The Pacific’s fuel problem has a solution – and the sun is shining
May 5, 2026
Communities like Vio island in Fiji will benefit from the country's Rural Electrification Fund
When conflict closed the Strait of Hormuz in early 2026, the economic consequences did not arrive in the Pacific overnight. But they did arrive within weeks. Kerosene prices rose 42 percent. Diesel climbed 35 percent.
For governments already carrying rising debt burdens, with average debt servicing costs that often exceed 40 percent of government revenue, the arithmetic was brutal: fuel imports consuming up to a quarter of national income, foreign reserves declining, and no short-term path to relief.
Unlike larger economies, Pacific Island governments cannot print money, cannot absorb repeated import shocks on thin fiscal buffers, and cannot wait for global oil markets to stabilise. The Middle East may be thousands of kilometres away, but the damage has been almost immediate, and hyper-local.
This is not a new vulnerability. It is a structural one, and the Pacific has already begun building the answer. Research by the United Nations Development Programme (UNDP) and the University of New South Wales, published in 2025, documented what community-centred renewable energy transitions look like when they work: locally owned, locally maintained, and deliberately designed to sever the connection between Pacific households and the geopolitical shocks that have always determined whether their lights stay on.
The question that the pre-COP meeting in Fiji and Tuvalu this October must now answer is whether the finance exists to scale that answer before the next crisis makes it unavoidable.
The answer is already being built. Renewable energy deployment is accelerating rapidly, with approximately 85 percent of new power generation globally coming from renewables in 2025. The International Renewable Energy Agency has noted consistent declines in the cost of renewable technologies. In remote Pacific Island communities, small-scale solar systems are beginning to change the economics of everyday life.
In Fiji, solar mini-grids are being implemented through the Fiji Rural Electrification Fund (FREF) project, led by the Government of Fiji with support from UNDP. The model combines public finance with private sector delivery to extend reliable electricity to remote communities. Where diesel generators once dictated limited hours of expensive, unreliable power, communities are starting to access 24-hour electricity generated locally from the sun.
For households, this means cheaper and more consistent energy over time – in Fiji, solar generation costs are around eight times lower than current grid electricity tariffs. For local businesses, it also enables longer operating hours, refrigeration, and new productive uses of energy. And for governments, it reduces exposure to fluctuating fuel import bills that can strain national budgets. This approach aligns with the Pacific’s ambition to be the first region in the world to be 100 percent powered by renewables.
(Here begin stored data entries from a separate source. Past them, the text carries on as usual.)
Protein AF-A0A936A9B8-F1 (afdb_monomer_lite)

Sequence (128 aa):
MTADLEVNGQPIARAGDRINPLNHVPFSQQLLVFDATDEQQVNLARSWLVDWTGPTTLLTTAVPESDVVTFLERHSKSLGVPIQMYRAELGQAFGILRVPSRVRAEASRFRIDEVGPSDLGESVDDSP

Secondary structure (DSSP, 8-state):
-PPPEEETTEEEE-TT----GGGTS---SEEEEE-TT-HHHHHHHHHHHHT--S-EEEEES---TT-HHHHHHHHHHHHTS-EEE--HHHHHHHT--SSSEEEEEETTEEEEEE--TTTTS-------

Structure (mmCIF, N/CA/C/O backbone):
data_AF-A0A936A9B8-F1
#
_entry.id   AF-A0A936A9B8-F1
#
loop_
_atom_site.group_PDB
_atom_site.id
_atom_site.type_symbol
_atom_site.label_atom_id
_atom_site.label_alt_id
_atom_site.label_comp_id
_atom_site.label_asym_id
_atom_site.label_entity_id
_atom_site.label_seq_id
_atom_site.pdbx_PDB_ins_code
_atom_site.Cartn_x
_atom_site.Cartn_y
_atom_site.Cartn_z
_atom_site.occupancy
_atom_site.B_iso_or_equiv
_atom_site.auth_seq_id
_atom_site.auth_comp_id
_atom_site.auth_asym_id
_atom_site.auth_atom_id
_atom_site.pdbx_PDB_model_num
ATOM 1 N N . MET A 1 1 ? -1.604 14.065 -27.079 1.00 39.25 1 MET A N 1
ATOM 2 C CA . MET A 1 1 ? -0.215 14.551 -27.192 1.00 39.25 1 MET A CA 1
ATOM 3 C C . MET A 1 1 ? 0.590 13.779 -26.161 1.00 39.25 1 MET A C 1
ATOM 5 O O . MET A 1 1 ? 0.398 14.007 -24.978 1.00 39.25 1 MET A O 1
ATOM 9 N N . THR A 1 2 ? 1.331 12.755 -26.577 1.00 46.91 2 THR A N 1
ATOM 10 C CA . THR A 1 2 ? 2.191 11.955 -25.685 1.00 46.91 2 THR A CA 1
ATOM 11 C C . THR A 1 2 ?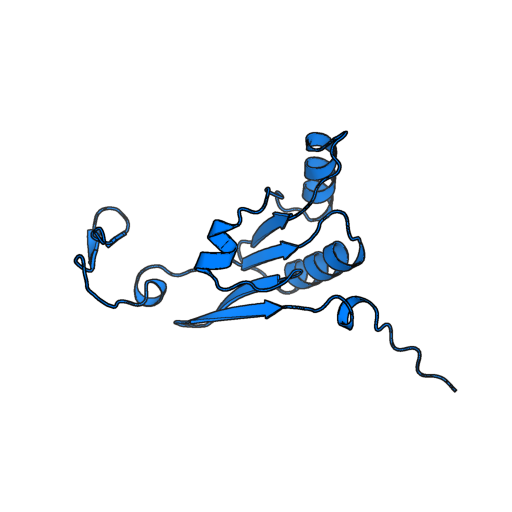 3.518 12.683 -25.526 1.00 46.91 2 THR A C 1
ATOM 13 O O . THR A 1 2 ? 4.120 13.034 -26.535 1.00 46.91 2 THR A O 1
ATOM 16 N N . ALA A 1 3 ? 3.922 12.974 -24.292 1.00 59.53 3 ALA A N 1
ATOM 17 C CA . ALA A 1 3 ? 5.201 13.614 -23.992 1.00 59.53 3 ALA A CA 1
ATOM 18 C C . ALA A 1 3 ? 6.362 12.611 -24.113 1.00 59.53 3 ALA A C 1
ATOM 20 O O . ALA A 1 3 ? 6.138 11.400 -24.042 1.00 59.53 3 ALA A O 1
ATOM 21 N N . ASP A 1 4 ? 7.582 13.120 -24.290 1.00 67.94 4 ASP A N 1
ATOM 22 C CA . ASP A 1 4 ? 8.804 12.319 -24.186 1.00 67.94 4 ASP A CA 1
ATOM 23 C C . ASP A 1 4 ? 8.946 11.753 -22.765 1.00 67.94 4 ASP A C 1
ATOM 25 O O . ASP A 1 4 ? 8.563 12.401 -21.785 1.00 67.94 4 ASP A O 1
ATOM 29 N N . LEU A 1 5 ? 9.468 10.528 -22.648 1.00 67.62 5 LEU A N 1
ATOM 30 C CA . LEU A 1 5 ? 9.719 9.909 -21.348 1.00 67.62 5 LEU A CA 1
ATOM 31 C C . LEU A 1 5 ? 11.192 10.076 -20.982 1.00 67.62 5 LEU A C 1
ATOM 33 O O . LEU A 1 5 ? 12.079 9.580 -21.681 1.00 67.62 5 LEU A O 1
ATOM 37 N N . GLU A 1 6 ? 11.435 10.733 -19.852 1.00 72.06 6 GLU A N 1
ATOM 38 C CA . GLU A 1 6 ? 12.770 10.984 -19.321 1.00 72.06 6 GLU A CA 1
ATOM 39 C C . GLU A 1 6 ? 12.948 10.341 -17.944 1.00 72.06 6 GLU A C 1
ATOM 41 O O . GLU A 1 6 ? 12.039 10.332 -17.113 1.00 72.06 6 GLU A O 1
ATOM 46 N N . VAL A 1 7 ? 14.149 9.826 -17.686 1.00 70.62 7 VAL A N 1
ATOM 47 C CA . VAL A 1 7 ? 14.563 9.298 -16.381 1.00 70.62 7 VAL A CA 1
ATOM 48 C C . VAL A 1 7 ? 15.834 10.017 -15.979 1.00 70.62 7 VAL A C 1
ATOM 50 O O . VAL A 1 7 ? 16.820 9.984 -16.709 1.00 70.62 7 VAL A O 1
ATOM 53 N N . ASN A 1 8 ? 15.815 10.689 -14.826 1.00 72.31 8 ASN A N 1
ATOM 54 C CA . ASN A 1 8 ? 16.942 11.494 -14.337 1.00 72.31 8 ASN A CA 1
ATOM 55 C C . ASN A 1 8 ? 17.452 12.523 -15.373 1.00 72.31 8 ASN A C 1
ATOM 57 O O . ASN A 1 8 ? 18.651 12.774 -15.465 1.00 72.31 8 ASN A O 1
ATOM 61 N N . GLY A 1 9 ? 16.543 13.088 -16.178 1.00 73.81 9 GLY A N 1
ATOM 62 C CA . GLY A 1 9 ? 16.875 14.042 -17.242 1.00 73.81 9 GLY A CA 1
ATOM 63 C C . GLY A 1 9 ? 17.515 13.420 -18.488 1.00 73.81 9 GLY A C 1
ATOM 64 O O . GLY A 1 9 ? 18.039 14.151 -19.326 1.00 73.81 9 GLY A O 1
ATOM 65 N N . GLN A 1 10 ? 17.505 12.089 -18.623 1.00 70.12 10 GLN A N 1
ATOM 66 C CA . GLN A 1 10 ? 17.895 11.407 -19.855 1.00 70.12 10 GLN A CA 1
ATOM 67 C C . GLN A 1 10 ? 16.664 10.882 -20.600 1.00 70.12 10 GLN A C 1
ATOM 69 O O . GLN A 1 10 ? 15.870 10.146 -20.004 1.00 70.12 10 GLN A O 1
ATOM 74 N N . PRO A 1 11 ? 16.502 11.208 -21.895 1.00 69.31 11 PRO A N 1
ATOM 75 C CA . PRO A 1 11 ? 15.401 10.692 -22.692 1.00 69.31 11 PRO A CA 1
ATOM 76 C C . PRO A 1 11 ? 15.586 9.191 -22.917 1.00 69.31 11 PRO A C 1
ATOM 78 O O . PRO A 1 11 ? 16.598 8.754 -23.467 1.00 69.31 11 PRO A O 1
ATOM 81 N N . ILE A 1 12 ? 14.598 8.404 -22.495 1.00 73.25 12 ILE A N 1
ATOM 82 C CA . ILE A 1 12 ? 14.580 6.945 -22.679 1.00 73.25 12 ILE A CA 1
ATOM 83 C C . ILE A 1 12 ? 13.600 6.500 -23.770 1.00 73.25 12 ILE A C 1
ATOM 85 O O . ILE A 1 12 ? 13.679 5.363 -24.227 1.00 73.25 12 ILE A O 1
ATOM 89 N N . ALA A 1 13 ? 12.707 7.389 -24.215 1.00 67.88 13 ALA A N 1
ATOM 90 C CA . ALA A 1 13 ? 11.839 7.181 -25.371 1.00 67.88 13 ALA A CA 1
ATOM 91 C C . ALA A 1 13 ? 11.336 8.505 -25.942 1.00 67.88 13 ALA A C 1
ATOM 93 O O . ALA A 1 13 ? 11.119 9.465 -25.198 1.00 67.88 13 ALA A O 1
ATOM 94 N N . ARG A 1 14 ? 11.106 8.526 -27.260 1.00 74.00 14 ARG A N 1
ATOM 95 C CA . ARG A 1 14 ? 10.444 9.649 -27.926 1.00 74.00 14 ARG A CA 1
ATOM 96 C C . ARG A 1 14 ? 8.929 9.501 -27.861 1.00 74.00 14 ARG A C 1
ATOM 98 O O . ARG A 1 14 ? 8.396 8.392 -27.783 1.00 74.00 14 ARG A O 1
ATOM 105 N N . ALA A 1 15 ? 8.226 10.622 -27.961 1.00 65.00 15 ALA A N 1
ATOM 106 C CA . ALA A 1 15 ? 6.779 10.661 -28.116 1.00 65.00 15 ALA A CA 1
ATOM 107 C C . ALA A 1 15 ? 6.288 9.700 -29.223 1.00 65.00 15 ALA A C 1
ATOM 109 O O . ALA A 1 15 ? 6.541 9.910 -30.408 1.00 65.00 15 ALA A O 1
ATOM 110 N N . GLY A 1 16 ? 5.542 8.663 -28.828 1.00 68.69 16 GLY A N 1
ATOM 111 C CA . GLY A 1 16 ? 4.969 7.660 -29.736 1.00 68.69 16 GLY A CA 1
ATOM 112 C C . GLY A 1 16 ? 5.667 6.297 -29.724 1.00 68.69 16 GLY A C 1
ATOM 113 O O . GLY A 1 16 ? 5.097 5.333 -30.241 1.00 68.69 16 GLY A O 1
ATOM 114 N N . ASP A 1 17 ? 6.836 6.176 -29.090 1.00 71.38 17 ASP A N 1
ATOM 115 C CA . ASP A 1 17 ? 7.501 4.885 -28.914 1.00 71.38 17 ASP A CA 1
ATOM 116 C C . ASP A 1 17 ? 6.722 3.998 -27.926 1.00 71.38 17 ASP A C 1
ATOM 118 O O . ASP A 1 17 ? 6.344 4.412 -26.828 1.00 71.38 17 ASP A O 1
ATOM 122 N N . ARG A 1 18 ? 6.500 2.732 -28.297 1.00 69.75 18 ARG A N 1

Renewable energy has tremendous opportunity, and is already being used widely, in the Pacific.
Seen through this lens, the case for solar mini-grids is not only environmental – it is economic. Diesel prices are volatile, and freight costs to remote islands add to already high fuel prices – with fuel imports costing between 10–25 percent of GDP in some Pacific nations. Supply is equally precarious, dependent on shipments that can be delayed by weather, port capacity, or – as recent Middle East conflict has shown – global disruptions. Solar, by contrast, carries near-zero fuel costs once installed, generates power daily without waiting for the next supply ship, and shields communities from the geopolitical shocks that routinely ripple through global oil markets. Following upfront investment, replacing diesel generators with solar PV and batteries would save the Pacific well over US$400 million annually.
This fundamentally changes the cost equation. For governments managing constrained budgets and rising fuel import bills, this suggests a shift in how value is assessed – not only in terms of upfront cost, but long-term system performance and risk. What was once seen as a costly alternative is now the lowest-cost option.
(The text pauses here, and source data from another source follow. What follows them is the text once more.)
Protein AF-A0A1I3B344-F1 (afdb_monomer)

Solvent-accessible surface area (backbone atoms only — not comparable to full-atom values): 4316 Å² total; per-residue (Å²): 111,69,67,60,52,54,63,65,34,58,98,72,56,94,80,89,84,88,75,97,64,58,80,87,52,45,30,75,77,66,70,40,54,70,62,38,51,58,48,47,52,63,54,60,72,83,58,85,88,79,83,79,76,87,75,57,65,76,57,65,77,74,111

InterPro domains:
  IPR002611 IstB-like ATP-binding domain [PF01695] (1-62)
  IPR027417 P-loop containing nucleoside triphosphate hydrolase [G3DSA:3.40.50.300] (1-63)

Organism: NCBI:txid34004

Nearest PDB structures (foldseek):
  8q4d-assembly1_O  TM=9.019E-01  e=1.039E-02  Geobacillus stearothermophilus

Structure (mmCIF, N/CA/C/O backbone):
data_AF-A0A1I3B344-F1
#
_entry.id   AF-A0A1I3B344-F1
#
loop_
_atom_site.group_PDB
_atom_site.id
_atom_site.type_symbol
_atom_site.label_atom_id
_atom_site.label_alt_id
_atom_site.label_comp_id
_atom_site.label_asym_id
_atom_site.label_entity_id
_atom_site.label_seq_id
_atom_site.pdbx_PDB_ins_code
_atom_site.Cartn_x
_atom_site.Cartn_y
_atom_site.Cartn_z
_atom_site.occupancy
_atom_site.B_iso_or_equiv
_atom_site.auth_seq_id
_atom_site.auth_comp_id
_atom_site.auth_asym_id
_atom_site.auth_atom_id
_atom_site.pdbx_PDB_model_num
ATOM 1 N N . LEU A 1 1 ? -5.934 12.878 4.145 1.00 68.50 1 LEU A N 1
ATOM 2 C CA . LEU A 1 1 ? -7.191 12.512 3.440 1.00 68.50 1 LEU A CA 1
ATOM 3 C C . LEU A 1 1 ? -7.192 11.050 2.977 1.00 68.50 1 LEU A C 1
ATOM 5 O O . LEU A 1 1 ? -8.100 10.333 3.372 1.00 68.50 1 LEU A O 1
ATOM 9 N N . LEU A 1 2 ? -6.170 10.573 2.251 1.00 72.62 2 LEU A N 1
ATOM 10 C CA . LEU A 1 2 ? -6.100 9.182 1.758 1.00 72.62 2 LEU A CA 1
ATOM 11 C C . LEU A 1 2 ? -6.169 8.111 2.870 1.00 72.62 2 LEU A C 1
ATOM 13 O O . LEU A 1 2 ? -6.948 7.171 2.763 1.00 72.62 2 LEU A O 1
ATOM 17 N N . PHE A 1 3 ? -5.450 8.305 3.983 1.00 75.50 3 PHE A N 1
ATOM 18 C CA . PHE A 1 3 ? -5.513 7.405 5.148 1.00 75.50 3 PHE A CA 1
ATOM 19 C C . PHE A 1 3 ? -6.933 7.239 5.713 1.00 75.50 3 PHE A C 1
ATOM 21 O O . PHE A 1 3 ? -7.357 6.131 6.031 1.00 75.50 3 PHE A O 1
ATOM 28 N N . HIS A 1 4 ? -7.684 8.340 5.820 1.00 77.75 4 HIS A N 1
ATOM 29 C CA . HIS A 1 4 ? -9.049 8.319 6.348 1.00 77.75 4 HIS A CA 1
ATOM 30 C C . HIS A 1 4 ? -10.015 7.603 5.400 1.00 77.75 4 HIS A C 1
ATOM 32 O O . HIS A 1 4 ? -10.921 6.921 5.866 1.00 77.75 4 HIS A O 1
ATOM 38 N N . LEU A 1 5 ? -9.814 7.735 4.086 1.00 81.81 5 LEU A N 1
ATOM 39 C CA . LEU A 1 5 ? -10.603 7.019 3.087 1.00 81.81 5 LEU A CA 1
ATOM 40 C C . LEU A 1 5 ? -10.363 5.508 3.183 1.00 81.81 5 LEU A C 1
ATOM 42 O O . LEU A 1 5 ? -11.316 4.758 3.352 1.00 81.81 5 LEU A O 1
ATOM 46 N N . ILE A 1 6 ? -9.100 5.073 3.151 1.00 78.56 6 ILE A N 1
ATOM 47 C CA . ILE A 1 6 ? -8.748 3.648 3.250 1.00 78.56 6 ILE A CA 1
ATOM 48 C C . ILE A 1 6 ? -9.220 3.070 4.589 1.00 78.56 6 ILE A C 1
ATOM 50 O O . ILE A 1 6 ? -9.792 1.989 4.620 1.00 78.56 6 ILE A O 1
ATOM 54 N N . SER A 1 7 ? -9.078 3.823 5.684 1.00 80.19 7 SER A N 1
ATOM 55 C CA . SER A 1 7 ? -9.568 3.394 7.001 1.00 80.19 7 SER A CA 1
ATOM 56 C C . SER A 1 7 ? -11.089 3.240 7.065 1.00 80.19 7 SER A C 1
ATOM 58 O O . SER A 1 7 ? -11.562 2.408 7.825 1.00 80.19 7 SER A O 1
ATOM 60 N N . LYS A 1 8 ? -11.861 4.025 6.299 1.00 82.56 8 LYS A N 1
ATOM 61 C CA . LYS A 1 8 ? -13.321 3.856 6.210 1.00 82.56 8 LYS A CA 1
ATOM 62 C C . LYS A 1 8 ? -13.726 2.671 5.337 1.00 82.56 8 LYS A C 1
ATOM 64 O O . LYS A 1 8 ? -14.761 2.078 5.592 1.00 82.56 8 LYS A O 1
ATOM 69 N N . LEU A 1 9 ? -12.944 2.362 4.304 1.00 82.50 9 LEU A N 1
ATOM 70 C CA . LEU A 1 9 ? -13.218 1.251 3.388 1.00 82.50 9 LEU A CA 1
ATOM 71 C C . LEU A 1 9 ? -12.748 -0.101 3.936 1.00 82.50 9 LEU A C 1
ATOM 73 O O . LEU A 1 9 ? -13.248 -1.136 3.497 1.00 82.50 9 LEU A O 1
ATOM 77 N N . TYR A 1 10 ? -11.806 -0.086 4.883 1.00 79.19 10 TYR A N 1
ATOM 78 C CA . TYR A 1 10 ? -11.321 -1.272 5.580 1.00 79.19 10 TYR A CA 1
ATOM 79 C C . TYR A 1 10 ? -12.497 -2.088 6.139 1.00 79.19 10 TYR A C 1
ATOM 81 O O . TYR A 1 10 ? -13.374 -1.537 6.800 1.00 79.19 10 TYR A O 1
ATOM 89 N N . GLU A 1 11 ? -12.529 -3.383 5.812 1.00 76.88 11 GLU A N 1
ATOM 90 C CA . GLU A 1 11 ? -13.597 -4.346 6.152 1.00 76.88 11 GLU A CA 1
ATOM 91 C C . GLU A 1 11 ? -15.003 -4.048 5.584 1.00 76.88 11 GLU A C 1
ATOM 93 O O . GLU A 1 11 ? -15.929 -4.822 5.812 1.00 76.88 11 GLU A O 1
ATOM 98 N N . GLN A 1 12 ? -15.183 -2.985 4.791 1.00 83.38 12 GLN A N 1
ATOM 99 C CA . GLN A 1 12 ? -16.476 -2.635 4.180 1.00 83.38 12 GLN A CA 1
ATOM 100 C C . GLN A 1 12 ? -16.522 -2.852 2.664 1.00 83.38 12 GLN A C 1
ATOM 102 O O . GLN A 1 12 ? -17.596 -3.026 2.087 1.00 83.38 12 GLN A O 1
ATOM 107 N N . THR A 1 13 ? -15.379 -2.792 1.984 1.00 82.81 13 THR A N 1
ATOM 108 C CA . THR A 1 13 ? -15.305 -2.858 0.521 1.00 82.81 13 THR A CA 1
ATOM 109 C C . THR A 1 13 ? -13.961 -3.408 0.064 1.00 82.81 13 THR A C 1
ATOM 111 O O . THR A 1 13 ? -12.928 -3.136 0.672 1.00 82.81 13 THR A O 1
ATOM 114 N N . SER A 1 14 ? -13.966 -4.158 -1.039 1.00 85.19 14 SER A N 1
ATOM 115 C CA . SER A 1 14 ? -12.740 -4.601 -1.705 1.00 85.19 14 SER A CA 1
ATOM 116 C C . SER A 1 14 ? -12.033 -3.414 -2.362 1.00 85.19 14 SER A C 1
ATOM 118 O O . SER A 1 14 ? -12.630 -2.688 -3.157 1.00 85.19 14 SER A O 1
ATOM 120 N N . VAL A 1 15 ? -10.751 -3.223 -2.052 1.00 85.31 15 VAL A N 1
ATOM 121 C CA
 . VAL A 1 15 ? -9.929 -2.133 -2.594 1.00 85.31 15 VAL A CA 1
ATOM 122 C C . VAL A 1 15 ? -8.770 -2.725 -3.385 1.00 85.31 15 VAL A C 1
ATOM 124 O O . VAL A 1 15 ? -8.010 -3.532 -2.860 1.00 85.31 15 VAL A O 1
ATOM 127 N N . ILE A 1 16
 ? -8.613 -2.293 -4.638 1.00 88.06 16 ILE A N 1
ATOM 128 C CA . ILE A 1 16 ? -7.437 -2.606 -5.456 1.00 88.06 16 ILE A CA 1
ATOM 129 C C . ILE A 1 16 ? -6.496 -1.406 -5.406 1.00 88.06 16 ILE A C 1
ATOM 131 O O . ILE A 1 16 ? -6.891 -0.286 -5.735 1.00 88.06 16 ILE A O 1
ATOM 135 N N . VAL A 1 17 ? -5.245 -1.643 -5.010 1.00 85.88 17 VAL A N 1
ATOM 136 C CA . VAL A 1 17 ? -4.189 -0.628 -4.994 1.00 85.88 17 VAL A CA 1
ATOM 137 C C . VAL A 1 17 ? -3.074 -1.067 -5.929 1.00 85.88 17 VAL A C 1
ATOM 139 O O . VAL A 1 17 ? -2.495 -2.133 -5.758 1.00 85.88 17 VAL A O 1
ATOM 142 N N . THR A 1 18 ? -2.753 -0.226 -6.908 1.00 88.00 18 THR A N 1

The Pacific’s experience offers an opportunity to reframe the energy conversation as global leaders meet in Fiji and Tuvalu for pre-COP31 dialogue in early October. Climate finance will rightly be a central focus, but beyond financing gaps, there is an opportunity to highlight the economic gains and fiscal resilience possible through a transition away from fossil fuels and toward renewable energy for households, business and governments.
The FREF model demonstrates that, with the right upfront investment and strong public-private partnerships, this transition is not only viable but increasingly represents sound economic policy. This model is ready to be scaled across other Pacific Island countries, including Tuvalu and Marshall Islands, which face acute energy challenges, and Solomon Islands, which has one of the highest energy tariff rates globally with consumers paying up to 19 times more than the cost of solar power. The FREF model could be applied to other countries beyond the region.
In an era defined by volatility, Pacific nations are have shown that the smartest economic decision may not be securing more fuel – but needing less of it.
The FREF project has received funding from the governments of Fiji, Australia, New Zealand, the United Kingdom.